• [Records provided]:
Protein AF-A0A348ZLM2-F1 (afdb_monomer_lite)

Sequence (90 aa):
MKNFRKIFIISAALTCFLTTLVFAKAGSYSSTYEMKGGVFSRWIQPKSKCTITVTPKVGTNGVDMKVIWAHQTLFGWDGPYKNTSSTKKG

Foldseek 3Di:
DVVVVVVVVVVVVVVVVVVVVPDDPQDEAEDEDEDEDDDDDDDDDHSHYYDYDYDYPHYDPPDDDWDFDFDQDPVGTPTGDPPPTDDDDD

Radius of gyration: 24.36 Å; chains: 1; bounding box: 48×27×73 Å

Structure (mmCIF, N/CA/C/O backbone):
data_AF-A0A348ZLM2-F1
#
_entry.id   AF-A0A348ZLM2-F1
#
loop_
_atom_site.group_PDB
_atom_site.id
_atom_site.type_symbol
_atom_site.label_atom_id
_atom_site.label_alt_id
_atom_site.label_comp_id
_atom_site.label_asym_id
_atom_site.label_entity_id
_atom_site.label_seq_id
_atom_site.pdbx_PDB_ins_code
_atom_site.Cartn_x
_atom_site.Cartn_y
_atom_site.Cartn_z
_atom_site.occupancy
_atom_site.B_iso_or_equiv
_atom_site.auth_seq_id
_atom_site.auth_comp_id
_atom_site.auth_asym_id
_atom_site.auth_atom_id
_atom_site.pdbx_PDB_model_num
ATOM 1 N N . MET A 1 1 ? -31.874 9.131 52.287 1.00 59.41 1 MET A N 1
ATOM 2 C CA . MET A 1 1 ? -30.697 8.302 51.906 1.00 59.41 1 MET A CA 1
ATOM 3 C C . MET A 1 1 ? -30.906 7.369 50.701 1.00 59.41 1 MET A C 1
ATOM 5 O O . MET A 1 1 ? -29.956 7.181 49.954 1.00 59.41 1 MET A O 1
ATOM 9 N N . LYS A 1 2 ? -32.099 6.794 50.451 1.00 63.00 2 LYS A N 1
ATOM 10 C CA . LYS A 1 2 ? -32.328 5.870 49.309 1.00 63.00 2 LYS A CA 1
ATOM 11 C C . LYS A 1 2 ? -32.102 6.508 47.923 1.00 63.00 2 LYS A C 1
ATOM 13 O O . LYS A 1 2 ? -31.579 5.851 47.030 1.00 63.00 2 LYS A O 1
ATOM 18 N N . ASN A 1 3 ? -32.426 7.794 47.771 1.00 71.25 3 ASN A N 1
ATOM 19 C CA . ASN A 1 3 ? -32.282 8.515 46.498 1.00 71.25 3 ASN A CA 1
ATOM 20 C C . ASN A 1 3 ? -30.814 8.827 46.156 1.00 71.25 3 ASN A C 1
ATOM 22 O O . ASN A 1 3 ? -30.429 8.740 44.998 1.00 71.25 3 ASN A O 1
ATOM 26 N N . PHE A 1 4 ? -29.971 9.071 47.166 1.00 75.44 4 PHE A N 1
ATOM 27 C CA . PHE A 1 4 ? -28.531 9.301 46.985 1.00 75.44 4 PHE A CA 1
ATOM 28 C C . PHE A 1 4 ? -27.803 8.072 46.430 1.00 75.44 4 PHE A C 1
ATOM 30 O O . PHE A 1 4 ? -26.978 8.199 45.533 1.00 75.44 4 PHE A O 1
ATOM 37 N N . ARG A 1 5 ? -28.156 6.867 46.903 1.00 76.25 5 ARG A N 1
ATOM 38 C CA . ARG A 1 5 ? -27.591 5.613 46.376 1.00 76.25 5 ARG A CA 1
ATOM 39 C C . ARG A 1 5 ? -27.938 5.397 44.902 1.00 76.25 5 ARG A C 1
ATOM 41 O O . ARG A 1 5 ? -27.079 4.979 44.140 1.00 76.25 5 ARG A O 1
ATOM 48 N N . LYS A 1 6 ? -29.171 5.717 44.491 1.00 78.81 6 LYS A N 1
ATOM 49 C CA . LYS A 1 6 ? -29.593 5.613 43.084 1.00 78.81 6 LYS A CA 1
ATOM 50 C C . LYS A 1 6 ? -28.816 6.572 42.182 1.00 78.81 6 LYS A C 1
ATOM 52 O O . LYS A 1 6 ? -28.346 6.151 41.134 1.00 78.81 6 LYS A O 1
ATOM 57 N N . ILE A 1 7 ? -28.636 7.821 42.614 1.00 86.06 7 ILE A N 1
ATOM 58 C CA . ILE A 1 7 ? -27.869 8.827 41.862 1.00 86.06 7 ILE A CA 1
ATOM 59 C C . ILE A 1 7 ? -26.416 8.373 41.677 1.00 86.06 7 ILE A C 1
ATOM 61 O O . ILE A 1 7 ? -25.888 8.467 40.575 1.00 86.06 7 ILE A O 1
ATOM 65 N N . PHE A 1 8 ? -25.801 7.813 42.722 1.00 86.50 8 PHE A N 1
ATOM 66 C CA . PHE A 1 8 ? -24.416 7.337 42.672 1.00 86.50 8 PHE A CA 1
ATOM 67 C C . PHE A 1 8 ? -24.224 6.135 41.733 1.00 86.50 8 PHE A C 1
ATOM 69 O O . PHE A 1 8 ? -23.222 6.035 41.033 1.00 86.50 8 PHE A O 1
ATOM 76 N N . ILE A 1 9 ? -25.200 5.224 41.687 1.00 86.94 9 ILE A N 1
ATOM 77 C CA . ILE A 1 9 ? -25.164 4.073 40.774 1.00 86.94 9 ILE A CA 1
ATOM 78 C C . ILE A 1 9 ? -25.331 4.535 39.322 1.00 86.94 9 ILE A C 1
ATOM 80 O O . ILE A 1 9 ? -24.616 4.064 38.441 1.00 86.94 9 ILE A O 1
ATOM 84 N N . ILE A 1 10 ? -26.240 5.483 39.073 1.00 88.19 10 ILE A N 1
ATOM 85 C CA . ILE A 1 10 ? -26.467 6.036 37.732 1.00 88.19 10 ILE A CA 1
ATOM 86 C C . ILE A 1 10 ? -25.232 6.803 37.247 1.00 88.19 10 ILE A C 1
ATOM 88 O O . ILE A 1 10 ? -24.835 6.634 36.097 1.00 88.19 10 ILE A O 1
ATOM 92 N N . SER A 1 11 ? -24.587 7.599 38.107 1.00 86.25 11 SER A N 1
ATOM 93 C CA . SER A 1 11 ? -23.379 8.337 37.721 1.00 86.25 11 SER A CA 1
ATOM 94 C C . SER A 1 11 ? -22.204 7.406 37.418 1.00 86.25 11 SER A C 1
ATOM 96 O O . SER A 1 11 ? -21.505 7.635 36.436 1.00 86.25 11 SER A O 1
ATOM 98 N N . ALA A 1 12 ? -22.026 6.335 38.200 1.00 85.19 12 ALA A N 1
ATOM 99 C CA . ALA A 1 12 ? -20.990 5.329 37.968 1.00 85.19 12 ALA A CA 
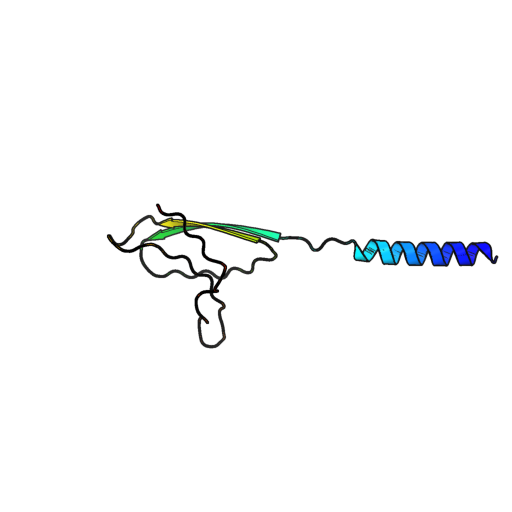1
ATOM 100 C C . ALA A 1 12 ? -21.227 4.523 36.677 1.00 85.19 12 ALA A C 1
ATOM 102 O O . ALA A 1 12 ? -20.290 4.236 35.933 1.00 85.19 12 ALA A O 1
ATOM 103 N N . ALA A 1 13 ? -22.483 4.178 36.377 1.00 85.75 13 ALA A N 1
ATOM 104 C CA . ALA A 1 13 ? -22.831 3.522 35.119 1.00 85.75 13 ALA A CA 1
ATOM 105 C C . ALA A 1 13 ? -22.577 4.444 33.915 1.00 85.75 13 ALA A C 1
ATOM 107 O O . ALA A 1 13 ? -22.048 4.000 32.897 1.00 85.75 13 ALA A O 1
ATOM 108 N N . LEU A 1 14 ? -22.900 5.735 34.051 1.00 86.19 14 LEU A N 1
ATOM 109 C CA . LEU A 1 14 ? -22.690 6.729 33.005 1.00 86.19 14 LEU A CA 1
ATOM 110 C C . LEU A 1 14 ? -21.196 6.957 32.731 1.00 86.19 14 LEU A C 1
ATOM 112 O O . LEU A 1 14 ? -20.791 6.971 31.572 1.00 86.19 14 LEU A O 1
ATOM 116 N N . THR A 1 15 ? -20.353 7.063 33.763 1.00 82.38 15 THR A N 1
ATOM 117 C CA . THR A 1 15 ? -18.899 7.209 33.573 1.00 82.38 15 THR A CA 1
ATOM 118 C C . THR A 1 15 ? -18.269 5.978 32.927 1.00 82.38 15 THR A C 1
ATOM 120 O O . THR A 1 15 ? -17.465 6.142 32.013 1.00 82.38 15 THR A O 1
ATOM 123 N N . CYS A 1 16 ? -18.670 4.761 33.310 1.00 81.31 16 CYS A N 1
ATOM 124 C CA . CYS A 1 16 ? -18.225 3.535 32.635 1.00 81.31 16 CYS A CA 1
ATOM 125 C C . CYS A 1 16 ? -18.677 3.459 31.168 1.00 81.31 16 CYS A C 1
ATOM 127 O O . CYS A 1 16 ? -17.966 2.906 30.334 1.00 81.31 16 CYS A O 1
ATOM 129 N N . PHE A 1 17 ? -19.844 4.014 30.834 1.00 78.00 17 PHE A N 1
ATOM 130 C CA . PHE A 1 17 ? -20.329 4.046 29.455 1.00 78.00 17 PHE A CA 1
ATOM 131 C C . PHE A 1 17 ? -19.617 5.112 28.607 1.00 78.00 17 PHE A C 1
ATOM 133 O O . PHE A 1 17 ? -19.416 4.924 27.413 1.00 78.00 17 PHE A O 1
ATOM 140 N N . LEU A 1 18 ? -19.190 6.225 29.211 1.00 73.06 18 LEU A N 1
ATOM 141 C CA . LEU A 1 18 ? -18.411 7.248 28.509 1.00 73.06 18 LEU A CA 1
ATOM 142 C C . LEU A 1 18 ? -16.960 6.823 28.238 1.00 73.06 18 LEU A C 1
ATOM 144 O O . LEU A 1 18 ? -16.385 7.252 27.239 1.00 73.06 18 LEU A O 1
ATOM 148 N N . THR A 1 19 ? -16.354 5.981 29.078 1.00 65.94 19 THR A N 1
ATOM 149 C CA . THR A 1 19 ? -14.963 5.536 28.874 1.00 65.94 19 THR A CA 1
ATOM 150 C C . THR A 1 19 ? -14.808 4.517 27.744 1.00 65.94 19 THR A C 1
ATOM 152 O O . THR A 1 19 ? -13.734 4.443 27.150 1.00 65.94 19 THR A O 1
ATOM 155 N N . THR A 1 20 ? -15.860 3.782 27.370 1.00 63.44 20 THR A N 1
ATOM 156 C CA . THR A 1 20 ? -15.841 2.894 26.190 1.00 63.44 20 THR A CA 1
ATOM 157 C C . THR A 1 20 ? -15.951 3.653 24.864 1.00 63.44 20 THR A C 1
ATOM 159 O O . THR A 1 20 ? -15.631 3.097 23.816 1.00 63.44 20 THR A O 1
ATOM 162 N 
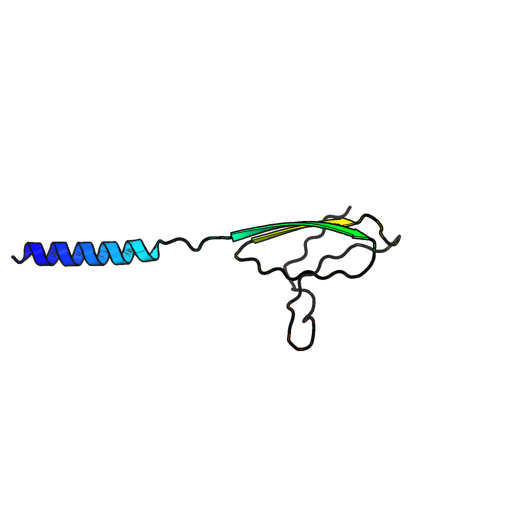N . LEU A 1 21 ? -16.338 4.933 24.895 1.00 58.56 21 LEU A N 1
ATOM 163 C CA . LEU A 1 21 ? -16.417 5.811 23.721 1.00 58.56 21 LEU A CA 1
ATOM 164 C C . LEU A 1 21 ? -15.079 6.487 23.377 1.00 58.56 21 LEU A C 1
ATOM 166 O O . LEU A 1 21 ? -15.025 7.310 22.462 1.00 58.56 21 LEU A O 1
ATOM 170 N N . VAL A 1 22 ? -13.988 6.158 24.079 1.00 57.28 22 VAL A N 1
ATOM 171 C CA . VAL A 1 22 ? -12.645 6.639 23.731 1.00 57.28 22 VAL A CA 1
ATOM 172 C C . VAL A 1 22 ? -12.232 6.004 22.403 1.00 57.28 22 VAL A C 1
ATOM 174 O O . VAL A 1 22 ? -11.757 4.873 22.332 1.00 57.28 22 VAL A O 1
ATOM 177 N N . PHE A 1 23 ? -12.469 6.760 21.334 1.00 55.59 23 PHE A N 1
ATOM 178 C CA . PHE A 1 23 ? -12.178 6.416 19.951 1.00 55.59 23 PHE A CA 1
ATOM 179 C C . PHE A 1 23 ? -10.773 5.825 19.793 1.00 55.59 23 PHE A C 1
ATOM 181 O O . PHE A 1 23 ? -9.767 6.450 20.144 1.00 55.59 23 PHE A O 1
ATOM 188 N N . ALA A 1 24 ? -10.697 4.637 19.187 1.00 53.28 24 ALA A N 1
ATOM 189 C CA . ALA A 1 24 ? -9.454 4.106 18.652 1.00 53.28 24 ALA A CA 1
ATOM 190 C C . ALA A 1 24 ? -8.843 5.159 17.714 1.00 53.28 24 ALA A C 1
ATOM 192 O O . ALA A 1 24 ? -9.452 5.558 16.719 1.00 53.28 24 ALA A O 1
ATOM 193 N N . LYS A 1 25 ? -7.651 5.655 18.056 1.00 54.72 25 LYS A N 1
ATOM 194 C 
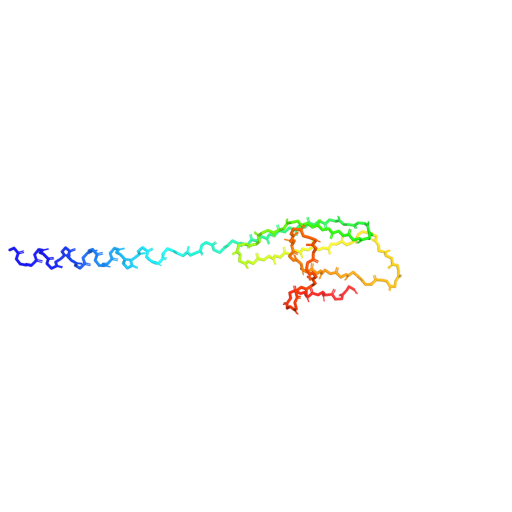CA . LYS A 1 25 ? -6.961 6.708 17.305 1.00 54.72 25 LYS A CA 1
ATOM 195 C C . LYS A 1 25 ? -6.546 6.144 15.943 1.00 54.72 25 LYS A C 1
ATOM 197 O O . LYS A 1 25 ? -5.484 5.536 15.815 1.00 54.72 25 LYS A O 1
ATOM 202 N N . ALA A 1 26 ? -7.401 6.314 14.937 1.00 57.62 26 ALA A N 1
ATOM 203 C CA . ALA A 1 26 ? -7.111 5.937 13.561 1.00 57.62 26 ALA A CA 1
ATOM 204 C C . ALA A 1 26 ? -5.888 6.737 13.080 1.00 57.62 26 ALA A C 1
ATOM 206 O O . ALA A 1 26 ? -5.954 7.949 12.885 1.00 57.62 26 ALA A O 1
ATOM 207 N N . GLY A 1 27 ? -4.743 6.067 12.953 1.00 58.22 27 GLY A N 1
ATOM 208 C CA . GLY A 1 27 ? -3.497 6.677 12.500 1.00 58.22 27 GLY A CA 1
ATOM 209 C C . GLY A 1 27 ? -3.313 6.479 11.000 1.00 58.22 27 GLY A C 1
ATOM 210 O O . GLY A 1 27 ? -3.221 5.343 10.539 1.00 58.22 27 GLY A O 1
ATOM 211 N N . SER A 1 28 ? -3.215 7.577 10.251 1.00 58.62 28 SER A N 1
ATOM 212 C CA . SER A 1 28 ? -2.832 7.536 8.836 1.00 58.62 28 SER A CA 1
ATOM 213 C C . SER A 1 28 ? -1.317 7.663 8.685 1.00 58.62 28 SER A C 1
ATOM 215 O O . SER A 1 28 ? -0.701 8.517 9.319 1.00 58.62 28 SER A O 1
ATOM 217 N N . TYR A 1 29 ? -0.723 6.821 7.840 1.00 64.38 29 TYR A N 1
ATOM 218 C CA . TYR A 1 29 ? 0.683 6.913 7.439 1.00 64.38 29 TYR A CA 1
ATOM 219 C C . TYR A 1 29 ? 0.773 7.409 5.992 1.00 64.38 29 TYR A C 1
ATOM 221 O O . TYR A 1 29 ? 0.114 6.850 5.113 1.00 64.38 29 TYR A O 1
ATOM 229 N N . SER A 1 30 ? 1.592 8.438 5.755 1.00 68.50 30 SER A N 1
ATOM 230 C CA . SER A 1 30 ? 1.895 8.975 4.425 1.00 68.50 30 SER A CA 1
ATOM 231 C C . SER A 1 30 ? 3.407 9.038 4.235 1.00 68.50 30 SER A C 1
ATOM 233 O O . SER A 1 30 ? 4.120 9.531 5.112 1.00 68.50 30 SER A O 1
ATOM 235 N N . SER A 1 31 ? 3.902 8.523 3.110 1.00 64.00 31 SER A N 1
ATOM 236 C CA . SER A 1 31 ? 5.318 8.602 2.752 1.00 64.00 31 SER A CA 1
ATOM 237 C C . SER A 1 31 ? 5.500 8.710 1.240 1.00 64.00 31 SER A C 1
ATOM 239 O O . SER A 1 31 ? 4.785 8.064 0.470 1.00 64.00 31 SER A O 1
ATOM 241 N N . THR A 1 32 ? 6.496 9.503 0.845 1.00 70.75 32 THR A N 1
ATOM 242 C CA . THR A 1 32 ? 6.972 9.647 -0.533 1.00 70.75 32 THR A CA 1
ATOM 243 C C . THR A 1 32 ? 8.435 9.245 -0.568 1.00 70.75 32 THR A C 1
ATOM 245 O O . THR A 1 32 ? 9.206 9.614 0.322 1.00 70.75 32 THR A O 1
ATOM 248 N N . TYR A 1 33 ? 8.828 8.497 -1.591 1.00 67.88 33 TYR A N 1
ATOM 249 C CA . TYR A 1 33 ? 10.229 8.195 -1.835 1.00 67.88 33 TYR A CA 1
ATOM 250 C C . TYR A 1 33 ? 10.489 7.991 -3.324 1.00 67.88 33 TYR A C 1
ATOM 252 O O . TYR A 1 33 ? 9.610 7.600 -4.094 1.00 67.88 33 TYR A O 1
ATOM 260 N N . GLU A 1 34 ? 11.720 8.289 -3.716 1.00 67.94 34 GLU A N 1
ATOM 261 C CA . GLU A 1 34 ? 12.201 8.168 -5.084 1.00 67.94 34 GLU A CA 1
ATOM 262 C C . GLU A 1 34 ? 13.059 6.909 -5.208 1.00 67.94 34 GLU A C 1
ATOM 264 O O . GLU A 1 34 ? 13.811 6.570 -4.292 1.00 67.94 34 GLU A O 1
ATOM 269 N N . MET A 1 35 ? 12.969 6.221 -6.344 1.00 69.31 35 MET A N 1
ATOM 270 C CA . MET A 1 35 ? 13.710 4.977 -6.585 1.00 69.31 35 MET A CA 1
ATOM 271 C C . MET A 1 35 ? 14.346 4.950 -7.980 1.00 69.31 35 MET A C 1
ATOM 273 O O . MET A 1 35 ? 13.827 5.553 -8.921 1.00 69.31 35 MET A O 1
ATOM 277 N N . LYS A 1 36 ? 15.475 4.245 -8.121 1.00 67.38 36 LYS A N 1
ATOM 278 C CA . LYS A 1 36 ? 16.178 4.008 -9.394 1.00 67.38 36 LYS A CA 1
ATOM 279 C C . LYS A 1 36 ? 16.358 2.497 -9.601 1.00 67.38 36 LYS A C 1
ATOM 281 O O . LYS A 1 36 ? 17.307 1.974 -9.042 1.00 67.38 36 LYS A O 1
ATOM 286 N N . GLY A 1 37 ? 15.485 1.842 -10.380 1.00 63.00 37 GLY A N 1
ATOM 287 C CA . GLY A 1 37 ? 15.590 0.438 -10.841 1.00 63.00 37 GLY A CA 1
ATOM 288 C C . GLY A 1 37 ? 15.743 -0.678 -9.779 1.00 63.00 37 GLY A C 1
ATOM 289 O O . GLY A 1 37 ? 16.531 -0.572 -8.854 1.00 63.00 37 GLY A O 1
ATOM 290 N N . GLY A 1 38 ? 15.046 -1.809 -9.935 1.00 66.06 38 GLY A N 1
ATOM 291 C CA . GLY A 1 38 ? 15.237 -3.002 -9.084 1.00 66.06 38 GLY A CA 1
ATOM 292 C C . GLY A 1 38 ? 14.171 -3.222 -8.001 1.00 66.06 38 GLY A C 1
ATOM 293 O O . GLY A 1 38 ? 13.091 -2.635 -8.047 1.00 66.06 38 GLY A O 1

• [Requirement]:
Word for word, restate the line with "ATOM 277 N N" and all remaining lines of the material, stopping only at the final line.

• [Exercise result]:
ATOM 277 N N . LYS A 1 36 ? 15.475 4.245 -8.121 1.00 67.38 36 LYS A N 1
ATOM 278 C CA . LYS A 1 36 ? 16.178 4.008 -9.394 1.00 67.38 36 LYS A CA 1
ATOM 279 C C . LYS A 1 36 ? 16.358 2.497 -9.601 1.00 67.38 36 LYS A C 1
ATOM 281 O O . LYS A 1 36 ? 17.307 1.974 -9.042 1.00 67.38 36 LYS A O 1
ATOM 286 N N . GLY A 1 37 ? 15.485 1.842 -10.380 1.00 63.00 37 GLY A N 1
ATOM 287 C CA . GLY A 1 37 ? 15.590 0.438 -10.841 1.00 63.00 37 GLY A CA 1
ATOM 288 C C . GLY A 1 37 ? 15.743 -0.678 -9.779 1.00 63.00 37 GLY A C 1
ATOM 289 O O . GLY A 1 37 ? 16.531 -0.572 -8.854 1.00 63.00 37 GLY A O 1
ATOM 290 N N . GLY A 1 38 ? 15.046 -1.809 -9.935 1.00 66.06 38 GLY A N 1
ATOM 291 C CA . GLY A 1 38 ? 15.237 -3.002 -9.084 1.00 66.06 38 GLY A CA 1
ATOM 292 C C . GLY A 1 38 ? 14.171 -3.222 -8.001 1.00 66.06 38 GLY A C 1
ATOM 293 O O . GLY A 1 38 ? 13.091 -2.635 -8.047 1.00 66.06 38 GLY A O 1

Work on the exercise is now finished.